Current limitations: NextRows doesn't support authenticated sessions.

Workarounds:

  1. Look for public versions of the data
  2. Use the website's official API if available
  3. Use publicly accessible content for extraction

Debugging Strategies

Step-by-Step Debugging

  1. Start simple:

    {"prompt": "Extract page title"}
  2. Gradually increase complexity:

    {"prompt": "Extract title and main headings"}
  3. Add specific requirements:

    {"prompt": "Extract title, headings, and any price information"}

Testing Different Approaches

def debug_extraction(url):
    test_prompts = [
        "Extract all text content",
        "Extract any structured data",
        "List all links and their text",
        "Find any price or number information"
    ]
    
    for prompt in test_prompts:
        print(f"Testing: {prompt}")
        try:
            result = extract_data(url, prompt)
            print(f"Success: {len(result.get('data', []))} items")
        except Exception as e:
            print(f"Error: {e}")
        print("-" * 50)

API Testing Strategies

Use these approaches for effective debugging:

  1. Start with simple URLs: Test with basic pages first
  2. Validate your prompts: Ensure prompts are specific and clear
  3. Check response formats: Verify the structure matches your expectations
  4. Monitor error patterns: Look for common failure points

Additional Resources

Self-Help Guide

  1. Check this troubleshooting guide
  2. Test with a simpler example
  3. Review the API documentation
  4. Try different prompt variations

Debugging Checklist

When encountering issues:

  • Verify request format: Ensure all required parameters are included
  • Check error messages: Look for specific guidance in the response
  • Test with minimal examples: Start simple and build complexity
  • Validate API key format: Ensure it follows the correct pattern

Documentation Resources

  • API Reference: Complete parameter and response documentation
  • Examples: Real-world use cases and code samples
  • Features Guide: Advanced capabilities and best practices

Most issues can be resolved by adjusting your prompts or breaking complex extractions into simpler steps.

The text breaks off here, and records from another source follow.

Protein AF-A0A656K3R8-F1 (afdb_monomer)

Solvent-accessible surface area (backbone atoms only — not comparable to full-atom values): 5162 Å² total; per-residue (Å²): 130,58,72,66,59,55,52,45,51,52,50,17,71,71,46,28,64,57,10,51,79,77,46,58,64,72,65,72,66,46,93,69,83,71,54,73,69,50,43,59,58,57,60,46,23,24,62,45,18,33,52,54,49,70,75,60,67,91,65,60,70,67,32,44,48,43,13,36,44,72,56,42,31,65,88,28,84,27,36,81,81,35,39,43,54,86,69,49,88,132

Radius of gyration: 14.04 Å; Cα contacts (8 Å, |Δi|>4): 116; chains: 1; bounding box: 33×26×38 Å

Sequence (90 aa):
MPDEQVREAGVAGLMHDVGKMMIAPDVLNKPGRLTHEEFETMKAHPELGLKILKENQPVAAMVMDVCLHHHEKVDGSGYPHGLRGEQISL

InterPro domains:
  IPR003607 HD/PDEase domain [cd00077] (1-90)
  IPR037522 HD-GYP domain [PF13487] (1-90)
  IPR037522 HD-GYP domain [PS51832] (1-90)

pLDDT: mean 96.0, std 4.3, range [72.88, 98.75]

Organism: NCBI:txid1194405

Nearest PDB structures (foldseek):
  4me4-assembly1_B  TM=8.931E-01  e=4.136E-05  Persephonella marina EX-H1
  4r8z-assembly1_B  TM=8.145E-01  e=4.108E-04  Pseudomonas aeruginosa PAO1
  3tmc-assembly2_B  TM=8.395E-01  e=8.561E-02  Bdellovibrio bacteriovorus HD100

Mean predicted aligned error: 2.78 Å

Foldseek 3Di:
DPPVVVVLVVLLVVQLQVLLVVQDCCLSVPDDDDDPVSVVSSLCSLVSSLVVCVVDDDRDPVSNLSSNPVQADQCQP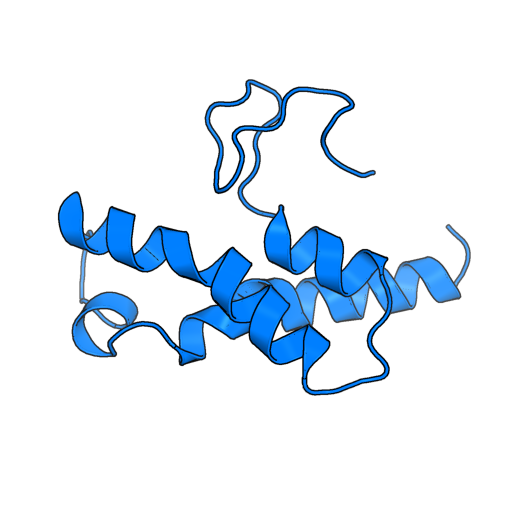GDDRSDHNPSRDD

Secondary structure (DSSP, 8-state):
--HHHHHHHHHHHHHTTGGGGGS-HHHHT-SSPPPHHHHHHHTTHHHHHHHHHHHS----HHHHHHHHHTT--TBS--SSS--BGGGS--

Structure (mmCIF, N/CA/C/O backbone):
data_AF-A0A656K3R8-F1
#
_entry.id   AF-A0A656K3R8-F1
#
loop_
_atom_site.group_PDB
_atom_site.id
_atom_site.type_symbol
_atom_site.label_atom_id
_atom_site.label_alt_id
_at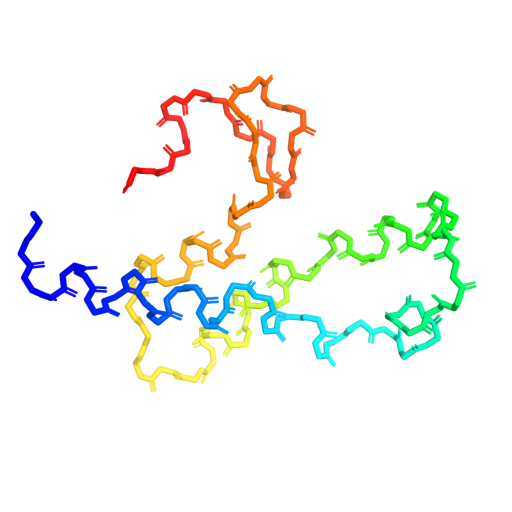om_site.label_comp_id
_atom_site.label_asym_id
_atom_site.label_entity_id
_atom_site.label_seq_id
_atom_site.pdbx_PDB_ins_code
_atom_site.Cartn_x
_atom_site.Cartn_y
_atom_site.Cartn_z
_atom_site.occupancy
_atom_site.B_iso_or_equiv
_atom_site.auth_seq_id
_atom_site.auth_comp_id
_atom_site.auth_asym_id
_atom_site.auth_atom_id
_atom_site.pdbx_PDB_model_num
ATOM 1 N N . MET A 1 1 ? 2.950 -5.379 -24.511 1.00 72.88 1 MET A N 1
ATOM 2 C CA . MET A 1 1 ? 3.899 -5.550 -23.393 1.00 72.88 1 MET A CA 1
ATOM 3 C C . MET A 1 1 ? 4.693 -6.818 -23.654 1.00 72.88 1 MET A C 1
ATOM 5 O O . MET A 1 1 ? 4.084 -7.761 -24.147 1.00 72.88 1 MET A O 1
ATOM 9 N N . PRO A 1 2 ? 6.009 -6.840 -23.407 1.00 92.25 2 PRO A N 1
ATOM 10 C CA . PRO A 1 2 ? 6.803 -8.066 -23.413 1.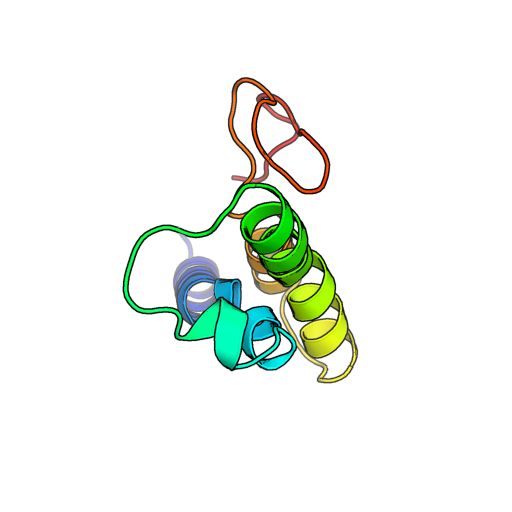00 92.25 2 PRO A CA 1
ATOM 11 C C . PRO A 1 2 ? 6.255 -9.093 -22.410 1.00 92.25 2 PRO A C 1
ATOM 13 O O . PRO A 1 2 ? 5.764 -8.704 -21.350 1.00 92.25 2 PRO A O 1
ATOM 16 N N . ASP A 1 3 ? 6.384 -10.385 -22.713 1.00 93.44 3 ASP A N 1
ATOM 17 C CA . ASP A 1 3 ? 5.866 -11.487 -21.881 1.00 93.44 3 ASP A CA 1
ATOM 18 C C . ASP A 1 3 ? 6.365 -11.431 -20.429 1.00 93.44 3 ASP A C 1
ATOM 20 O O . ASP A 1 3 ? 5.628 -11.729 -19.489 1.00 93.44 3 ASP A O 1
ATOM 24 N N . GLU A 1 4 ? 7.608 -10.992 -20.228 1.00 92.50 4 GLU A N 1
ATOM 25 C CA . GLU A 1 4 ? 8.190 -10.813 -18.900 1.00 92.50 4 GLU A CA 1
ATOM 26 C C . GLU A 1 4 ? 7.441 -9.765 -18.069 1.00 92.50 4 GLU A C 1
ATOM 28 O O . GLU A 1 4 ? 7.101 -10.040 -16.920 1.00 92.50 4 GLU A O 1
ATOM 33 N N . GLN A 1 5 ? 7.091 -8.619 -18.660 1.00 91.62 5 GLN A N 1
ATOM 34 C CA . GLN A 1 5 ? 6.325 -7.577 -17.967 1.00 91.62 5 GLN A CA 1
ATOM 35 C C . GLN A 1 5 ? 4.918 -8.058 -17.608 1.00 91.62 5 GLN A C 1
ATOM 37 O O . GLN A 1 5 ? 4.408 -7.737 -16.539 1.00 91.62 5 GLN A O 1
ATOM 42 N N . VAL A 1 6 ? 4.290 -8.858 -18.477 1.00 95.25 6 VAL A N 1
ATOM 43 C CA . VAL A 1 6 ? 2.973 -9.449 -18.193 1.00 95.25 6 VAL A CA 1
ATOM 44 C C . VAL A 1 6 ? 3.060 -10.400 -16.998 1.00 95.25 6 VAL A C 1
ATOM 46 O O . VAL A 1 6 ? 2.212 -10.358 -16.106 1.00 95.25 6 VAL A O 1
ATOM 49 N N . ARG A 1 7 ? 4.111 -11.227 -16.943 1.00 94.69 7 ARG A N 1
ATOM 50 C CA . ARG A 1 7 ? 4.362 -12.129 -15.813 1.00 94.69 7 ARG A CA 1
ATOM 51 C C . ARG A 1 7 ? 4.602 -11.354 -14.519 1.00 94.69 7 ARG A C 1
ATOM 53 O O . ARG A 1 7 ? 4.012 -11.695 -13.498 1.00 94.69 7 ARG A O 1
ATOM 60 N N . GLU A 1 8 ? 5.443 -10.326 -14.552 1.00 94.75 8 GLU A N 1
ATOM 61 C CA . GLU A 1 8 ? 5.730 -9.493 -13.382 1.00 94.75 8 GLU A CA 1
ATOM 62 C C . GLU A 1 8 ? 4.486 -8.753 -12.882 1.00 94.75 8 GLU A C 1
ATOM 64 O O . GLU A 1 8 ? 4.240 -8.758 -11.680 1.00 94.75 8 GLU A O 1
ATOM 69 N N . ALA A 1 9 ? 3.646 -8.227 -13.778 1.00 94.69 9 ALA A N 1
ATOM 70 C CA . ALA A 1 9 ? 2.382 -7.592 -13.408 1.00 94.69 9 ALA A CA 1
ATOM 71 C C . ALA A 1 9 ? 1.424 -8.592 -12.736 1.00 94.69 9 ALA A C 1
ATOM 73 O O . ALA A 1 9 ? 0.759 -8.263 -11.753 1.00 94.69 9 ALA A O 1
ATOM 74 N N . GLY A 1 10 ? 1.397 -9.842 -13.212 1.00 96.06 10 GLY A N 1
ATOM 75 C CA . GLY A 1 10 ? 0.657 -10.925 -12.563 1.00 96.06 10 GLY A CA 1
ATOM 76 C C . GLY A 1 10 ? 1.156 -11.209 -11.143 1.00 96.06 10 GLY A C 1
ATOM 77 O O . GLY A 1 10 ? 0.355 -11.314 -10.215 1.00 96.06 10 GLY A O 1
ATOM 78 N N . VAL A 1 11 ? 2.477 -11.278 -10.947 1.00 96.00 11 VAL A N 1
ATOM 79 C CA . VAL A 1 11 ? 3.075 -11.456 -9.611 1.00 96.00 11 VAL A CA 1
ATOM 80 C C . VAL A 1 11 ? 2.799 -10.246 -8.716 1.00 96.00 11 VAL A C 1
ATOM 82 O O . VAL A 1 11 ? 2.459 -10.425 -7.550 1.00 96.00 11 VAL A O 1
ATOM 85 N N . ALA A 1 12 ? 2.884 -9.029 -9.251 1.00 96.44 12 ALA A N 1
ATOM 86 C CA . ALA A 1 12 ? 2.561 -7.800 -8.537 1.00 96.44 12 ALA A CA 1
ATOM 87 C C . ALA A 1 12 ? 1.112 -7.817 -8.031 1.00 96.44 12 ALA A C 1
ATOM 89 O O . ALA A 1 12 ? 0.870 -7.579 -6.850 1.00 96.44 12 ALA A O 1
ATOM 90 N N . GLY A 1 13 ? 0.162 -8.217 -8.881 1.00 96.12 13 GLY A N 1
ATOM 91 C CA . GLY A 1 13 ? -1.236 -8.400 -8.493 1.00 96.12 13 GLY A CA 1
ATOM 92 C C . GLY A 1 13 ? -1.434 -9.452 -7.397 1.00 96.12 13 GLY A C 1
ATOM 93 O O . GLY A 1 13 ? -2.265 -9.258 -6.516 1.00 96.12 13 GLY A O 1
ATOM 94 N N . LEU A 1 14 ? -0.650 -10.533 -7.387 1.00 96.62 14 LEU A N 1
ATOM 95 C CA . LEU A 1 14 ? -0.712 -11.544 -6.323 1.00 96.62 14 LEU A CA 1
ATOM 96 C C . LEU A 1 14 ? -0.120 -11.056 -4.994 1.00 96.62 14 LEU A C 1
ATOM 98 O O . LEU A 1 14 ? -0.591 -11.461 -3.934 1.00 96.62 14 LEU A O 1
ATOM 102 N N . MET A 1 15 ? 0.910 -10.211 -5.049 1.00 97.12 15 MET A N 1
ATOM 103 C CA . MET A 1 15 ? 1.713 -9.838 -3.880 1.00 97.12 15 MET A CA 1
ATOM 104 C C . MET A 1 15 ? 1.376 -8.464 -3.298 1.00 97.12 15 MET A C 1
ATOM 106 O O . MET A 1 15 ? 1.843 -8.168 -2.201 1.00 97.12 15 MET A O 1
ATOM 110 N N . HIS A 1 16 ? 0.580 -7.634 -3.985 1.00 98.06 16 HIS A N 1
ATOM 111 C CA . HIS A 1 16 ? 0.357 -6.237 -3.587 1.00 98.06 16 HIS A CA 1
ATOM 112 C C . HIS A 1 16 ? -0.105 -6.082 -2.130 1.00 98.06 16 HIS A C 1
ATOM 114 O O . HIS A 1 16 ? 0.340 -5.178 -1.430 1.00 98.06 16 HIS A O 1
ATOM 120 N N . ASP A 1 17 ? -0.919 -7.028 -1.662 1.00 98.44 17 ASP A N 1
ATOM 121 C CA . ASP A 1 17 ? -1.562 -7.027 -0.351 1.00 98.44 17 ASP A CA 1
ATOM 122 C C . ASP A 1 17 ? -0.848 -7.888 0.711 1.00 98.44 17 ASP A C 1
ATOM 124 O O . ASP A 1 17 ? -1.364 -8.054 1.819 1.00 98.44 17 ASP A O 1
ATOM 128 N N . VAL A 1 18 ? 0.337 -8.448 0.422 1.00 97.88 18 VAL A N 1
ATOM 129 C CA . VAL A 1 18 ? 1.024 -9.402 1.324 1.00 97.88 18 VAL A CA 1
ATOM 130 C C . VAL A 1 18 ? 1.278 -8.827 2.724 1.00 97.88 18 VAL A C 1
ATOM 132 O O . VAL A 1 18 ? 1.230 -9.546 3.722 1.00 97.88 18 VAL A O 1
ATOM 135 N N . GLY A 1 19 ? 1.464 -7.509 2.831 1.00 98.12 19 GLY A N 1
ATOM 136 C CA . GLY A 1 19 ? 1.650 -6.832 4.112 1.00 98.12 19 GLY A CA 1
ATOM 137 C C . GLY A 1 19 ? 0.443 -6.891 5.049 1.00 98.12 19 GLY A C 1
ATOM 138 O O . GLY A 1 19 ? 0.612 -6.697 6.254 1.00 98.12 19 GLY A O 1
ATOM 139 N N . LYS A 1 20 ? -0.759 -7.236 4.557 1.00 98.38 20 LYS A N 1
ATOM 140 C CA . 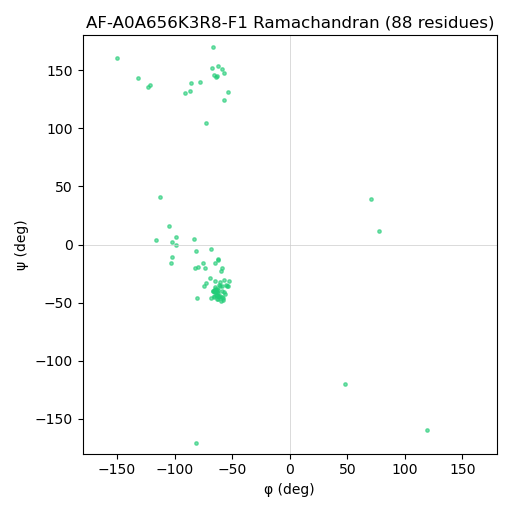LYS A 1 20 ? -1.942 -7.458 5.407 1.00 98.38 20 LYS A CA 1
ATOM 141 C C . LYS A 1 20 ? -1.728 -8.574 6.427 1.00 98.38 20 LYS A C 1
ATOM 143 O O . LYS A 1 20 ? -2.349 -8.542 7.483 1.00 98.38 20 LYS A O 1
ATOM 148 N N . MET A 1 21 ? -0.797 -9.499 6.172 1.00 96.88 21 MET A N 1
ATOM 149 C CA . MET A 1 21 ? -0.383 -10.532 7.132 1.00 96.88 21 MET A CA 1
ATOM 150 C C . MET A 1 21 ? 0.162 -9.961 8.451 1.00 96.88 21 MET A C 1
ATOM 152 O O . MET A 1 21 ? 0.181 -10.665 9.457 1.00 96.88 21 MET A O 1
ATOM 156 N N . MET A 1 22 ? 0.598 -8.698 8.451 1.00 97.56 22 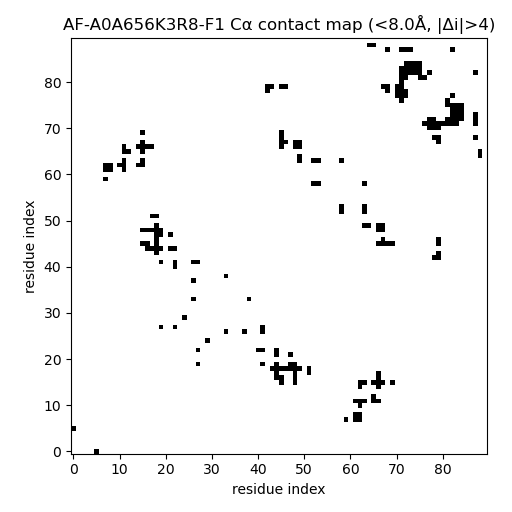MET A N 1
ATOM 157 C CA . MET A 1 22 ? 1.141 -8.004 9.621 1.00 97.56 22 MET A CA 1
ATOM 158 C C . MET A 1 22 ? 0.115 -7.094 10.311 1.00 97.56 22 MET A C 1
ATOM 160 O O . MET A 1 22 ? 0.440 -6.457 11.312 1.00 97.56 22 MET A O 1
ATOM 164 N N . ILE A 1 23 ? -1.114 -7.018 9.794 1.00 98.06 23 ILE A N 1
ATOM 165 C CA . ILE A 1 23 ? -2.202 -6.248 10.398 1.00 98.06 23 ILE A CA 1
ATOM 166 C C . ILE A 1 23 ? -2.898 -7.105 11.457 1.00 98.06 23 ILE A C 1
ATOM 168 O O . ILE A 1 23 ? -3.128 -8.299 11.259 1.00 98.06 23 ILE A O 1
ATOM 172 N N . ALA A 1 24 ? -3.248 -6.491 12.591 1.00 95.94 24 ALA A N 1
ATOM 173 C CA . ALA A 1 24 ? -3.928 -7.176 13.685 1.00 95.94 24 ALA A CA 1
ATOM 174 C C . ALA A 1 24 ? -5.209 -7.884 13.186 1.00 95.94 24 ALA A C 1
ATOM 176 O O . ALA A 1 24 ? -6.022 -7.237 12.516 1.00 95.94 24 ALA A O 1
ATOM 177 N N . PRO A 1 25 ? -5.437 -9.172 13.523 1.00 96.81 25 PRO A N 1
ATOM 178 C CA . PRO A 1 25 ? -6.573 -9.938 13.009 1.00 96.81 25 PRO A CA 1
ATOM 179 C C . PRO A 1 25 ? -7.940 -9.300 13.263 1.00 96.81 25 PRO A C 1
ATOM 181 O O . PRO A 1 25 ? -8.806 -9.394 12.396 1.00 96.81 25 PRO A O 1
ATOM 184 N N . ASP A 1 26 ? -8.118 -8.622 14.400 1.00 96.81 26 ASP A N 1
ATOM 185 C CA . ASP A 1 26 ? -9.374 -7.950 14.758 1.00 96.81 26 ASP A CA 1
ATOM 186 C C . ASP A 1 26 ? -9.660 -6.724 13.881 1.00 96.81 26 ASP A C 1
ATOM 188 O O . ASP A 1 26 ? -10.820 -6.409 13.631 1.00 96.81 26 ASP A O 1
ATOM 192 N N . VAL A 1 27 ? -8.615 -6.055 13.376 1.00 97.75 27 VAL A N 1
ATOM 193 C CA . VAL A 1 27 ? -8.738 -4.961 12.400 1.00 97.75 27 VAL A CA 1
ATOM 194 C C . VAL A 1 27 ? -8.930 -5.536 10.999 1.00 97.75 27 VAL A C 1
ATOM 196 O O . VAL A 1 27 ? -9.822 -5.110 10.271 1.00 97.75 27 VAL A O 1
ATOM 199 N N . LEU A 1 28 ? -8.122 -6.533 10.626 1.00 97.81 28 LEU A N 1
ATOM 200 C CA . LEU A 1 28 ? -8.149 -7.145 9.297 1.00 97.81 28 LEU A CA 1
ATOM 201 C C . LEU A 1 28 ? -9.486 -7.830 8.984 1.00 97.81 28 LEU A C 1
ATOM 203 O O . LEU A 1 28 ? -9.994 -7.703 7.874 1.00 97.81 28 LEU A O 1
ATOM 207 N N . ASN A 1 29 ? -10.055 -8.539 9.960 1.00 97.44 29 ASN A N 1
ATOM 208 C CA . ASN A 1 29 ? -11.265 -9.348 9.791 1.00 97.44 29 ASN A CA 1
ATOM 209 C C . ASN A 1 29 ? -12.508 -8.698 10.407 1.00 97.44 29 ASN A C 1
ATOM 211 O O . ASN A 1 29 ? -13.510 -9.381 10.636 1.00 97.44 29 ASN A O 1
ATOM 215 N N . LYS A 1 30 ? -12.459 -7.395 10.708 1.00 97.31 30 LYS A N 1
ATOM 216 C CA . LYS A 1 30 ? -13.573 -6.702 11.350 1.00 97.31 30 LYS A CA 1
ATOM 217 C C . LYS A 1 30 ? -14.850 -6.833 10.508 1.00 97.31 30 LYS A C 1
ATOM 219 O O . LYS A 1 30 ? -14.864 -6.410 9.349 1.00 97.31 30 LYS A O 1
ATOM 224 N N . PRO A 1 31 ? -15.960 -7.342 11.070 1.00 95.88 31 PRO A N 1
ATOM 225 C CA . PRO A 1 31 ? -17.232 -7.339 10.367 1.00 95.88 31 PRO A CA 1
ATOM 226 C C . PRO A 1 31 ? -17.787 -5.908 10.327 1.00 95.88 31 PRO A C 1
ATOM 228 O O . PRO A 1 31 ? -18.292 -5.391 11.322 1.00 95.88 31 PRO A O 1
ATOM 231 N N . GLY A 1 32 ? -17.690 -5.256 9.167 1.00 96.19 32 GLY A N 1
ATOM 232 C CA . GLY A 1 32 ? -18.231 -3.916 8.931 1.00 96.19 32 GLY A CA 1
ATOM 233 C C . GLY A 1 32 ? -17.165 -2.890 8.553 1.00 96.19 32 GLY A C 1
ATOM 234 O O . GLY A 1 32 ? -16.093 -3.228 8.064 1.00 96.19 32 GLY A O 1
ATOM 235 N N . ARG A 1 33 ? -17.489 -1.604 8.727 1.00 97.31 33 ARG A N 1
ATOM 236 C CA . ARG A 1 33 ? -16.556 -0.514 8.413 1.00 97.31 33 ARG A CA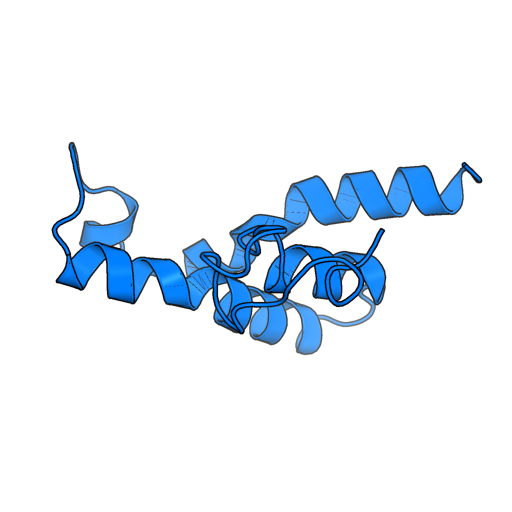 1
ATOM 237 C C . ARG A 1 33 ? -15.517 -0.367 9.520 1.00 97.31 33 ARG A C 1
ATOM 239 O O . ARG A 1 33 ? -15.863 -0.421 10.701 1.00 97.31 33 ARG A O 1
ATOM 246 N N . LEU A 1 34 ? -14.275 -0.116 9.116 1.00 98.19 34 LEU A N 1
ATOM 247 C CA . LEU A 1 34 ? -13.222 0.303 10.031 1.00 98.19 34 LEU A CA 1
ATOM 248 C C . LEU A 1 34 ? -13.546 1.689 10.601 1.00 98.19 34 LEU A C 1
ATOM 250 O O . LEU A 1 34 ? -14.121 2.543 9.917 1.00 98.19 34 LEU A O 1
ATOM 254 N N . THR A 1 35 ? -13.168 1.912 11.855 1.00 98.31 35 THR A N 1
ATOM 255 C CA . THR A 1 35 ? -13.051 3.261 12.407 1.00 98.31 35 THR A CA 1
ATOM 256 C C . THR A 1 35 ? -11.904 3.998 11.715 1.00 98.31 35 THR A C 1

The AI works best with clear, specific instructions.

Prevention Best Practices

Robust Code Patterns

import requests
import time
from typing import Optional, Dict, Any

class NextRowsClient:
    def __init__(self, api_key: str):
        self.api_key = api_key
        self.base_url = "https://api.nextrows.com/v1"
        
    def extract_with_retry(
        self, 
        url: str, 
        prompt: str, 
        max_retries: int = 3,
        retry_delay: int = 1
    ) -> Optional[Dict[Any, Any]]:
        
        for attempt in range(max_retries):
            try:
                response = requests.post(
                    f"{self.base_url}/extract",
                    headers={"Authorization": f"Bearer {self.api_key}"},
                    json={
                        "type": "url",
                        "data": [url],
                        "prompt": prompt
                    }
                )
                
                if response.status_code == 200:
                    return response.json()
                elif response.status_code == 429:
                    # Rate limited, wait and retry
                    time.sleep(retry_delay * (2 ** attempt))
                    continue
                else:
                    print(f"Error {response.status_code}: {response.text}")
                    return None
                    
            except requests.exceptions.RequestException as e:
                print(f"Request failed: {e}")
                if attempt < max_retries - 1:
                    time.sleep(retry_delay)
                    
        return None

Monitoring and Alerting

Set up monitoring for production use:

import logging
from datetime import datetime

# Configure logging
logging.basicConfig(level=logging.INFO)
logger = logging.getLogger(__name__)

def log_extraction_result(url, prompt, result):
    logger.info(f"Extraction completed", extra={
        'url': url,
        'prompt': prompt,
        'success': result is not None,
        'timestamp': datetime.now().isoformat()
    })

This comprehensive troubleshooting guide should help you resolve most issues quickly. Remember that clear, specific prompts and proper error handling are key to successful data extraction with NextRows.